The Michigan women’s soccer team formed a circle and started dancing, jumping and screaming prior to their game against Purdue. Moments later, they were screaming again — this time to celebrate sophomore midfielder Raleigh Loughman's goal just 49 seconds into the game. 

The early goal helped the Wolverines (8-2-0 overall, 3-0-0 Big Ten) to a 2-1 victory in rainy conditions over the Boilermakers (6-3-1, 2-1-0). 

Michigan used the energy of this goal to keep the pressure on Purdue, forcing its goaltender, Marisa Bova, to make several saves under duress. 

“We came out on fire,” said Michigan coach Jennifer Klein. “Scoring a goal in the first minute really set the tone.”

Junior midfielder Sarah Stratigakis played a large part in this fast start. She relentlessly attacked Purdue’s defense early, coming away with three shots in the first 20 minutes. But the Wolverines could not find a goal to add to their lead. 

After halftime, Michigan finally broke through on a set piece. Freshman forward Danielle Wolfe made a run up the left-hand side of the field and won a free kick just outside the box. Instead of shooting the free kick, Loughman played a through ball to Stratigakis. This caught the Boilermaker’s defense off guard and allowed Stratigakis to place the ball into the bottom right corner of the goal, just beyond the reach of a diving Bova. 

“That’s definitely something we’ve worked on in training,” Loughman said. “We have a few different set pieces we like to play and that’s one of them.”
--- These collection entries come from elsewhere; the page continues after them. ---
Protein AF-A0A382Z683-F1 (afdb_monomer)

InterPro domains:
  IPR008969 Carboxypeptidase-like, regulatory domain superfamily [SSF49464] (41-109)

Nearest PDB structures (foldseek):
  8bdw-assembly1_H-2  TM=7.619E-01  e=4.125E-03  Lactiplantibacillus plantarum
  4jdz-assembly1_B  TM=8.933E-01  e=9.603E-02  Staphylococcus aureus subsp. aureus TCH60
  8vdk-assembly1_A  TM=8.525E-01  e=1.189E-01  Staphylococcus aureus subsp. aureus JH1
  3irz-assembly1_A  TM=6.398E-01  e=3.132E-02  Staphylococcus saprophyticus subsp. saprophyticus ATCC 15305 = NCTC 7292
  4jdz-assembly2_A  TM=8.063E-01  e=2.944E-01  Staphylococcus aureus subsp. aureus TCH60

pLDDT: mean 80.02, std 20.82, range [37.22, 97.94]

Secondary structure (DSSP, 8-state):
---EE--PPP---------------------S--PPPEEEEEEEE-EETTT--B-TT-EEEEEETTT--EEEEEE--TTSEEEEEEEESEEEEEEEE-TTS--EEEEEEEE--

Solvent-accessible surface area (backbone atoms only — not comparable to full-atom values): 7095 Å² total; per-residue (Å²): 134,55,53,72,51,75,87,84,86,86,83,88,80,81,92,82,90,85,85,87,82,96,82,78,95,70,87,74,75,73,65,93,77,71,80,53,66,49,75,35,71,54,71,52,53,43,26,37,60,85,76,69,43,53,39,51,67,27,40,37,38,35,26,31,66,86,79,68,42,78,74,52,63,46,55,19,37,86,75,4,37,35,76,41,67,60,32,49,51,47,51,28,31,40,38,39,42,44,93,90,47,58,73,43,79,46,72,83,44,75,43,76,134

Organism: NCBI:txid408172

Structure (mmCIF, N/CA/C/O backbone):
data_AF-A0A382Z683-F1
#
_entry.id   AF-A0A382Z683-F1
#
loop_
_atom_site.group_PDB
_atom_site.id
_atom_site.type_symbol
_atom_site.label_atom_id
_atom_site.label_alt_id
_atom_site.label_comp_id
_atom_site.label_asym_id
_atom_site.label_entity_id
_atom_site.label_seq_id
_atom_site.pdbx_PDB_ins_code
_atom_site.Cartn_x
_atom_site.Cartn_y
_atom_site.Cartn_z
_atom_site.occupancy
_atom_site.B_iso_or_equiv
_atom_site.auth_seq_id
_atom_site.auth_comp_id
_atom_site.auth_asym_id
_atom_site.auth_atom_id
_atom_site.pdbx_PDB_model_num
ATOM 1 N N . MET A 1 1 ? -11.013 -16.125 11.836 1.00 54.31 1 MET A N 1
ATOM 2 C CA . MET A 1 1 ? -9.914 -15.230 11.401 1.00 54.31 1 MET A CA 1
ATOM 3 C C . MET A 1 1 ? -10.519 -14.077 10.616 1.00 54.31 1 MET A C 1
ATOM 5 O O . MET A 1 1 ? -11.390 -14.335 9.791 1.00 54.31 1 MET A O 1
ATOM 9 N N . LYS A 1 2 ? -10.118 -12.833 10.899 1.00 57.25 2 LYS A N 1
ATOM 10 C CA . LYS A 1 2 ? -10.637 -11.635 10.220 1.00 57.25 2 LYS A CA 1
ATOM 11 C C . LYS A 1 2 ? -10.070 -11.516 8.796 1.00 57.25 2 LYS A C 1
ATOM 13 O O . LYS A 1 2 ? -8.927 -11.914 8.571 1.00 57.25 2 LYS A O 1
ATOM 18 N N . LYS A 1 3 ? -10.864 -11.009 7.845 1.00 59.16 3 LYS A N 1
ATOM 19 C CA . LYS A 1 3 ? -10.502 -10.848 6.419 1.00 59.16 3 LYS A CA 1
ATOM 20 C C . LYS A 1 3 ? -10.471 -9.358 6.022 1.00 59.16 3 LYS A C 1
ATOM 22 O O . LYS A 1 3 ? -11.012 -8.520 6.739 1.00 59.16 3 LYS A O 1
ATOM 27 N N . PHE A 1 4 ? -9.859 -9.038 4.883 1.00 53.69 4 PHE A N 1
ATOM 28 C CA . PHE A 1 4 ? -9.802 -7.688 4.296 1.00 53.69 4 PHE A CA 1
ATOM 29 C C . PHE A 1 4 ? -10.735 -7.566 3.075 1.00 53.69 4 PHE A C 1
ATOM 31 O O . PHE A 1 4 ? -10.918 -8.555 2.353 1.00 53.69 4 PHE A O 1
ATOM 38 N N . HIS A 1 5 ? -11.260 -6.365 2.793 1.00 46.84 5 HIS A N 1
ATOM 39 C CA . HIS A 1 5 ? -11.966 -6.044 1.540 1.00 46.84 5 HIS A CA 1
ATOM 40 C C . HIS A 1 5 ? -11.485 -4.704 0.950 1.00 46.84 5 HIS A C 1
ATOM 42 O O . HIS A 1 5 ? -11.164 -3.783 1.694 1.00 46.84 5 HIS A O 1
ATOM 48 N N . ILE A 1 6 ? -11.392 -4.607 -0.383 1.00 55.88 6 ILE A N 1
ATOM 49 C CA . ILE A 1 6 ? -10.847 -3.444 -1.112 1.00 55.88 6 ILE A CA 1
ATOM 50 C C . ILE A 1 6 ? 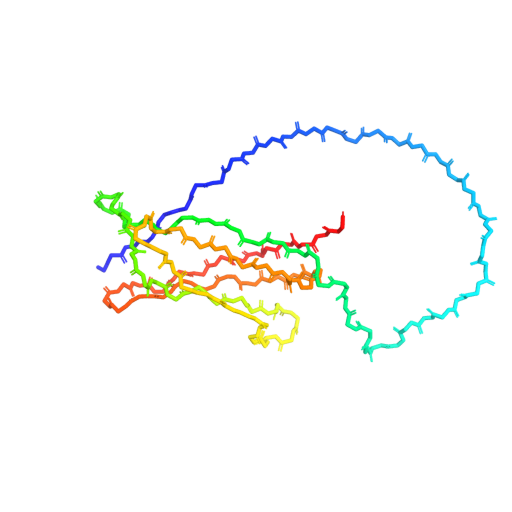-11.807 -3.089 -2.247 1.00 55.88 6 ILE A C 1
ATOM 52 O O . ILE A 1 6 ? -12.261 -3.975 -2.969 1.00 55.88 6 ILE A O 1
ATOM 56 N N . ARG A 1 7 ? -12.118 -1.798 -2.405 1.00 56.34 7 ARG A N 1
ATOM 57 C CA . ARG A 1 7 ? -13.036 -1.289 -3.435 1.00 56.34 7 ARG A CA 1
ATOM 58 C C . ARG A 1 7 ? -12.259 -0.477 -4.476 1.00 56.34 7 ARG A C 1
ATOM 60 O O . ARG A 1 7 ? -11.623 0.512 -4.127 1.00 56.34 7 ARG A O 1
ATOM 67 N N . TYR A 1 8 ? -12.340 -0.884 -5.743 1.00 48.50 8 TYR A N 1
ATOM 68 C CA . TYR A 1 8 ? -11.755 -0.183 -6.892 1.00 48.50 8 TYR A CA 1
ATOM 69 C C . TYR A 1 8 ? -12.849 0.586 -7.652 1.00 48.50 8 TYR A C 1
ATOM 71 O O . TYR A 1 8 ? -13.929 0.045 -7.885 1.00 48.50 8 TYR A O 1
ATOM 79 N N . SER A 1 9 ? -12.587 1.839 -8.039 1.00 40.47 9 SER A N 1
ATOM 80 C CA . SER A 1 9 ? -13.506 2.658 -8.845 1.00 40.47 9 SER A CA 1
ATOM 81 C C . SER A 1 9 ? -13.113 2.563 -10.320 1.00 40.47 9 SER A C 1
ATOM 83 O O . SER A 1 9 ? -11.990 2.906 -10.680 1.00 40.47 9 SER A O 1
ATOM 85 N N . SER A 1 10 ? -14.012 2.042 -11.157 1.00 37.22 10 SER A N 1
ATOM 86 C CA . SER A 1 10 ? -13.764 1.776 -12.578 1.00 37.22 10 SER A CA 1
ATOM 87 C C . SER A 1 10 ? -14.304 2.920 -13.433 1.00 37.22 10 SER A C 1
ATOM 89 O O . SER A 1 10 ? -15.513 3.128 -13.476 1.00 37.22 10 SER A O 1
ATOM 91 N N . ILE A 1 11 ? -13.430 3.635 -14.141 1.00 54.75 11 ILE A N 1
ATOM 92 C CA . ILE A 1 11 ? -13.825 4.519 -15.244 1.00 54.75 11 ILE A CA 1
ATOM 93 C C . ILE A 1 11 ? -13.183 3.956 -16.513 1.00 54.75 11 ILE A C 1
ATOM 95 O O . ILE A 1 11 ? -11.970 4.010 -16.690 1.00 54.75 11 ILE A O 1
ATOM 99 N N . LEU A 1 12 ? -14.021 3.357 -17.360 1.00 44.19 12 LEU A N 1
ATOM 100 C CA . LEU A 1 12 ? -13.695 2.914 -18.714 1.00 44.19 12 LEU A CA 1
ATOM 101 C C . LEU A 1 12 ? -13.842 4.109 -19.660 1.00 44.19 12 LEU A C 1
ATOM 103 O O . LEU A 1 12 ? -14.951 4.617 -19.815 1.00 44.19 12 LEU A O 1
ATOM 107 N N . VAL A 1 13 ? -12.767 4.524 -20.333 1.00 42.84 13 VAL A N 1
ATOM 108 C CA . VAL A 1 13 ? -12.872 5.349 -21.546 1.00 42.84 13 VAL A CA 1
ATOM 109 C C . VAL A 1 13 ? -11.999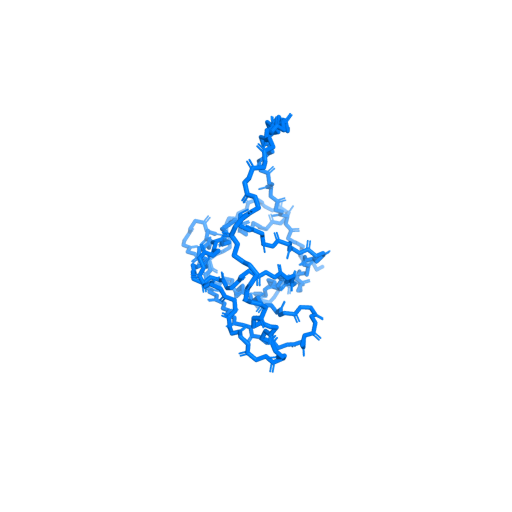 4.737 -22.636 1.00 42.84 13 VAL A C 1
ATOM 111 O O . VAL A 1 13 ? -10.860 4.340 -22.410 1.00 42.84 13 VAL A O 1
ATOM 114 N N . ALA A 1 14 ? -12.635 4.579 -23.791 1.00 45.06 14 ALA A N 1
ATOM 115 C CA . ALA A 1 14 ? -12.275 3.708 -24.890 1.00 45.06 14 ALA A CA 1
ATOM 116 C C . ALA A 1 14 ? -11.079 4.188 -25.730 1.00 45.06 14 ALA A C 1
ATOM 118 O O . ALA A 1 14 ? -10.808 5.379 -25.862 1.00 45.06 14 ALA A O 1
ATOM 119 N N . PHE A 1 15 ? -10.428 3.203 -26.350 1.00 46.25 15 PHE A N 1
ATOM 120 C CA . PHE A 1 15 ? -9.437 3.313 -27.418 1.00 46.25 15 PHE A CA 1
ATOM 121 C C . PHE A 1 15 ? -9.936 4.161 -28.601 1.00 46.25 15 PHE A C 1
ATOM 123 O O . PHE A 1 15 ? -10.983 3.860 -29.175 1.00 46.25 15 PHE A O 1
ATOM 130 N N . LEU A 1 16 ? -9.117 5.112 -29.064 1.00 40.91 16 LEU A N 1
ATOM 131 C CA . LEU A 1 16 ? -9.143 5.560 -30.456 1.00 40.91 16 LEU A CA 1
ATOM 132 C C . LEU A 1 16 ? -7.712 5.718 -30.987 1.00 40.91 16 LEU A C 1
ATOM 134 O O . LEU A 1 16 ? -6.839 6.308 -30.359 1.00 40.91 16 LEU A O 1
ATOM 138 N N . ILE A 1 17 ? -7.496 5.106 -32.142 1.00 59.78 17 ILE A N 1
ATOM 139 C CA . ILE A 1 17 ? -6.232 4.843 -32.827 1.00 59.78 17 ILE A CA 1
ATOM 140 C C . ILE A 1 17 ? -5.880 6.046 -33.711 1.00 59.78 17 ILE A C 1
ATOM 142 O O . ILE A 1 17 ? -6.731 6.476 -34.488 1.00 59.78 17 ILE A O 1
ATOM 146 N N . PHE A 1 18 ? -4.635 6.533 -33.698 1.00 56.00 18 PHE A N 1
ATOM 147 C CA . PHE A 1 18 ? -4.109 7.299 -34.835 1.00 56.00 18 PHE A CA 1
ATOM 148 C C . PHE A 1 18 ? -2.609 7.056 -35.049 1.00 56.00 18 PHE A C 1
ATOM 150 O O . PHE A 1 18 ? -1.832 6.928 -34.108 1.00 56.00 18 PHE A O 1
ATOM 157 N N . ASN A 1 19 ? -2.243 6.904 -36.319 1.00 44.06 19 ASN A N 1
ATOM 158 C CA . ASN A 1 19 ? -1.041 6.248 -36.825 1.00 44.06 19 ASN A CA 1
ATOM 159 C C . ASN A 1 19 ? 0.142 7.214 -37.083 1.00 44.06 19 ASN A C 1
ATOM 161 O O . ASN A 1 19 ? -0.051 8.313 -37.585 1.00 44.06 19 ASN A O 1
ATOM 165 N N . ILE A 1 20 ? 1.351 6.679 -36.851 1.00 62.03 20 ILE A N 1
ATOM 166 C CA . ILE A 1 20 ? 2.611 6.764 -37.631 1.00 62.03 20 ILE A CA 1
ATOM 167 C C . ILE A 1 20 ? 3.373 8.105 -37.752 1.00 62.03 20 ILE A C 1
ATOM 169 O O . ILE A 1 20 ? 2.993 9.030 -38.462 1.00 62.03 20 ILE A O 1
ATOM 173 N N . SER A 1 21 ? 4.619 8.083 -37.255 1.00 44.03 21 SER A N 1
ATOM 174 C CA . SER A 1 21 ? 5.796 8.556 -38.005 1.00 44.03 21 SER A CA 1
ATOM 175 C C . SER A 1 21 ? 7.032 7.716 -37.657 1.00 44.03 21 SER A C 1
ATOM 177 O O . SER A 1 21 ? 7.596 7.806 -36.569 1.00 44.03 21 SER A O 1
ATOM 179 N N . LEU A 1 22 ? 7.427 6.867 -38.611 1.00 54.38 22 LEU A N 1
ATOM 180 C CA . LEU A 1 22 ? 8.646 6.057 -38.615 1.00 54.38 22 LEU A CA 1
ATOM 181 C C . LEU A 1 22 ? 9.853 6.952 -38.898 1.00 54.38 22 LEU A C 1
ATOM 183 O O . LEU A 1 22 ? 10.196 7.148 -40.053 1.00 54.38 22 LEU A O 1
ATOM 187 N N . ASN A 1 23 ? 10.505 7.481 -37.866 1.00 46.22 23 ASN A N 1
ATOM 188 C CA . ASN A 1 23 ? 11.871 7.995 -37.974 1.00 46.22 23 ASN A CA 1
ATOM 189 C C . ASN A 1 23 ? 12.547 7.931 -36.606 1.00 46.22 23 ASN A C 1
ATOM 191 O O . ASN A 1 23 ? 12.409 8.857 -35.809 1.00 46.22 23 ASN A O 1
ATOM 195 N N . LYS A 1 24 ? 13.235 6.811 -36.347 1.00 49.12 24 LYS A N 1
ATOM 196 C CA . LYS A 1 24 ? 14.464 6.669 -35.538 1.00 49.12 24 LYS A CA 1
ATOM 197 C C . LYS A 1 24 ? 14.802 5.179 -35.421 1.00 49.12 24 LYS A C 1
ATOM 199 O O . LYS A 1 24 ? 14.569 4.533 -34.405 1.00 49.12 24 LYS A O 1
ATOM 204 N N . LEU A 1 25 ? 15.353 4.627 -36.504 1.00 49.81 25 LEU A N 1
ATOM 205 C CA . LEU A 1 25 ? 16.125 3.388 -36.448 1.00 49.81 25 LEU A CA 1
ATOM 206 C C . LEU A 1 25 ? 17.463 3.696 -35.771 1.00 49.81 25 LEU A C 1
ATOM 208 O O . LEU A 1 25 ? 18.460 3.980 -36.425 1.00 49.81 25 LEU A O 1
ATOM 212 N N . GLN A 1 26 ? 17.470 3.643 -34.445 1.00 49.94 26 GLN A N 1
ATOM 213 C CA . GLN A 1 26 ? 18.666 3.290 -33.698 1.00 49.94 26 GLN A CA 1
ATOM 214 C C . GLN A 1 26 ? 18.207 2.464 -32.501 1.00 49.94 26 GLN A C 1
ATOM 216 O O . GLN A 1 26 ? 17.883 2.974 -31.432 1.00 49.94 26 GLN A O 1
ATOM 221 N N . GLY A 1 27 ? 18.080 1.160 -32.746 1.00 49.81 27 GLY A N 1
ATOM 222 C CA . GLY A 1 27 ? 17.834 0.175 -31.710 1.00 49.81 27 GLY A CA 1
ATOM 223 C C . GLY A 1 27 ? 19.018 0.139 -30.755 1.00 49.81 27 GLY A C 1
ATOM 224 O O . GLY A 1 27 ? 20.024 -0.504 -31.033 1.00 49.81 27 GLY A O 1
ATOM 225 N N . GLN A 1 28 ? 18.879 0.804 -29.614 1.00 41.03 28 GLN A N 1
ATOM 226 C CA . GLN A 1 28 ? 19.452 0.293 -28.381 1.00 41.03 28 GLN A CA 1
ATOM 227 C C . GLN A 1 28 ? 18.384 -0.593 -27.760 1.00 41.03 28 GLN A C 1
ATOM 229 O O . GLN A 1 28 ? 17.448 -0.115 -27.129 1.00 41.03 28 GLN A O 1
ATOM 234 N N . TRP A 1 29 ? 18.510 -1.895 -27.993 1.00 45.44 29 TRP A N 1
ATOM 235 C CA . TRP A 1 29 ? 17.916 -2.888 -27.113 1.00 45.44 29 TRP A CA 1
ATOM 236 C C . TRP A 1 29 ? 18.625 -2.692 -25.768 1.00 45.44 29 TRP A C 1
ATOM 238 O O . TRP A 1 29 ? 19.828 -2.961 -25.695 1.00 45.44 29 TRP A O 1
ATOM 248 N N . PRO A 1 30 ? 17.970 -2.185 -24.710 1.00 38.50 30 PRO A N 1
ATOM 249 C CA . PRO A 1 30 ? 18.562 -2.268 -23.396 1.00 38.50 30 PRO A CA 1
ATOM 250 C C . PRO A 1 30 ? 18.430 -3.743 -23.043 1.00 38.50 30 PRO A C 1
ATOM 252 O O . PRO A 1 30 ? 17.361 -4.214 -22.648 1.00 38.50 30 PRO A O 1
ATOM 255 N N . GLY A 1 31 ? 19.502 -4.499 -23.268 1.00 44.56 31 GLY A N 1
ATOM 256 C CA . GLY A 1 31 ? 19.673 -5.765 -22.582 1.00 44.56 31 GLY A CA 1
ATOM 257 C C . GLY A 1 31 ? 19.346 -5.553 -21.103 1.00 44.56 31 GLY A C 1
ATOM 258 O O . GLY A 1 31 ? 19.676 -4.511 -20.538 1.00 44.56 31 GLY A O 1
ATOM 259 N N . ALA A 1 32 ? 18.606 -6.507 -20.542 1.00 50.19 32 ALA A N 1
ATOM 260 C CA . ALA A 1 32 ? 18.439 -6.769 -19.116 1.00 50.19 32 ALA A CA 1
ATOM 261 C C 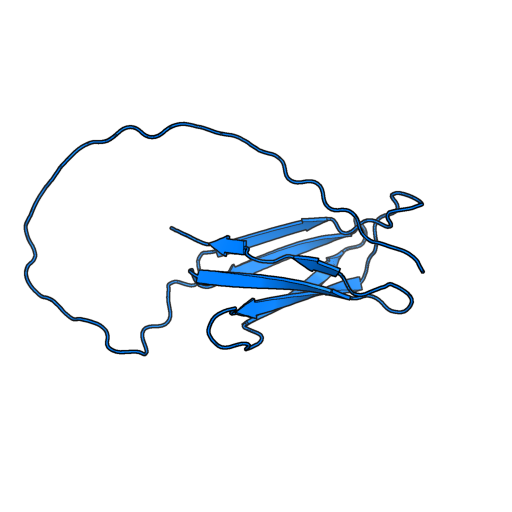. ALA A 1 32 ? 19.191 -5.786 -18.187 1.00 50.19 32 ALA A C 1
ATOM 263 O O . ALA A 1 32 ? 20.363 -5.994 -17.887 1.00 50.19 32 ALA A O 1
ATOM 264 N N . GLY A 1 33 ? 18.536 -4.703 -17.750 1.00 53.44 33 GLY A N 1
ATOM 265 C CA . GLY A 1 33 ? 19.154 -3.772 -16.792 1.00 53.44 33 GLY A CA 1
ATOM 266 C C . GLY A 1 33 ? 18.618 -2.340 -16.764 1.00 53.44 33 GLY A C 1
ATOM 267 O O . GLY A 1 33 ? 18.899 -1.613 -15.814 1.00 53.44 33 GLY A O 1
ATOM 268 N N . GLY A 1 34 ? 17.828 -1.910 -17.753 1.00 58.03 34 GLY A N 1
ATOM 269 C CA . GLY A 1 34 ? 17.195 -0.589 -17.713 1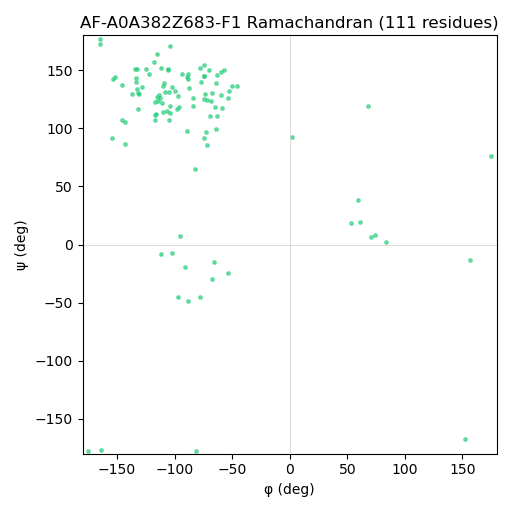.00 58.03 34 GLY A CA 1
ATOM 270 C C . GLY A 1 34 ? 16.108 -0.521 -16.636 1.00 58.03 34 GLY A C 1
ATOM 271 O O . GLY A 1 34 ? 15.062 -1.151 -16.788 1.00 58.03 34 GLY A O 1
ATOM 272 N N . LYS A 1 35 ? 16.333 0.243 -15.556 1.00 65.69 35 LYS A N 1
ATOM 273 C CA . LYS A 1 35 ? 15.281 0.560 -14.576 1.00 65.69 35 LYS A CA 1
ATOM 274 C C . LYS A 1 35 ? 14.142 1.277 -15.306 1.00 65.69 35 LYS A C 1
ATOM 276 O O . LYS A 1 35 ? 14.356 2.347 -15.873 1.00 65.69 35 LYS A O 1
ATOM 281 N N . MET A 1 36 ? 12.953 0.675 -15.321 1.00 78.31 36 MET A N 1
ATOM 282 C CA . MET A 1 36 ? 11.769 1.308 -15.906 1.00 78.31 36 MET A CA 1
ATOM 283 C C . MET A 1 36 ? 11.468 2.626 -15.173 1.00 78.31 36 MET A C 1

The idea of practice concepts translating to the game was key throughout the night. 

“I was really happy with them just executing our gameplan,” Klein said. “(They did) the things that we worked on throughout the week.”

Michigan played well in wide areas and constantly switched the point of attack — both ideas worked on during the week — but its main emphasis was on possession of the ball.

“Purdue (had) the ability to catch us just with their attacking personalities,” said Klein. “We knew that our best defense was going to be keeping the ball.”

Throughout the game, this emphasis was evident, as the Wolverines had 68 percent possession, quickly winning the ball back whenever they lost it and rarely letting Purdue out of its half. 

Klein’s plan to control the Boilermakers’ attack worked, as junior goaltender Hillary Beall only had to make one save. Purdue’s lone goal came off a deflection from a Michigan player with 10 minutes left. 

The Wolverines did not allow the Boilermakers an opportunity to equalize, as they followed the gameplan and kept the ball in Purdue’s half to finish the game.

As the final whistle blew, Michigan celebrated in the same way it started — singing and dancing in one big group.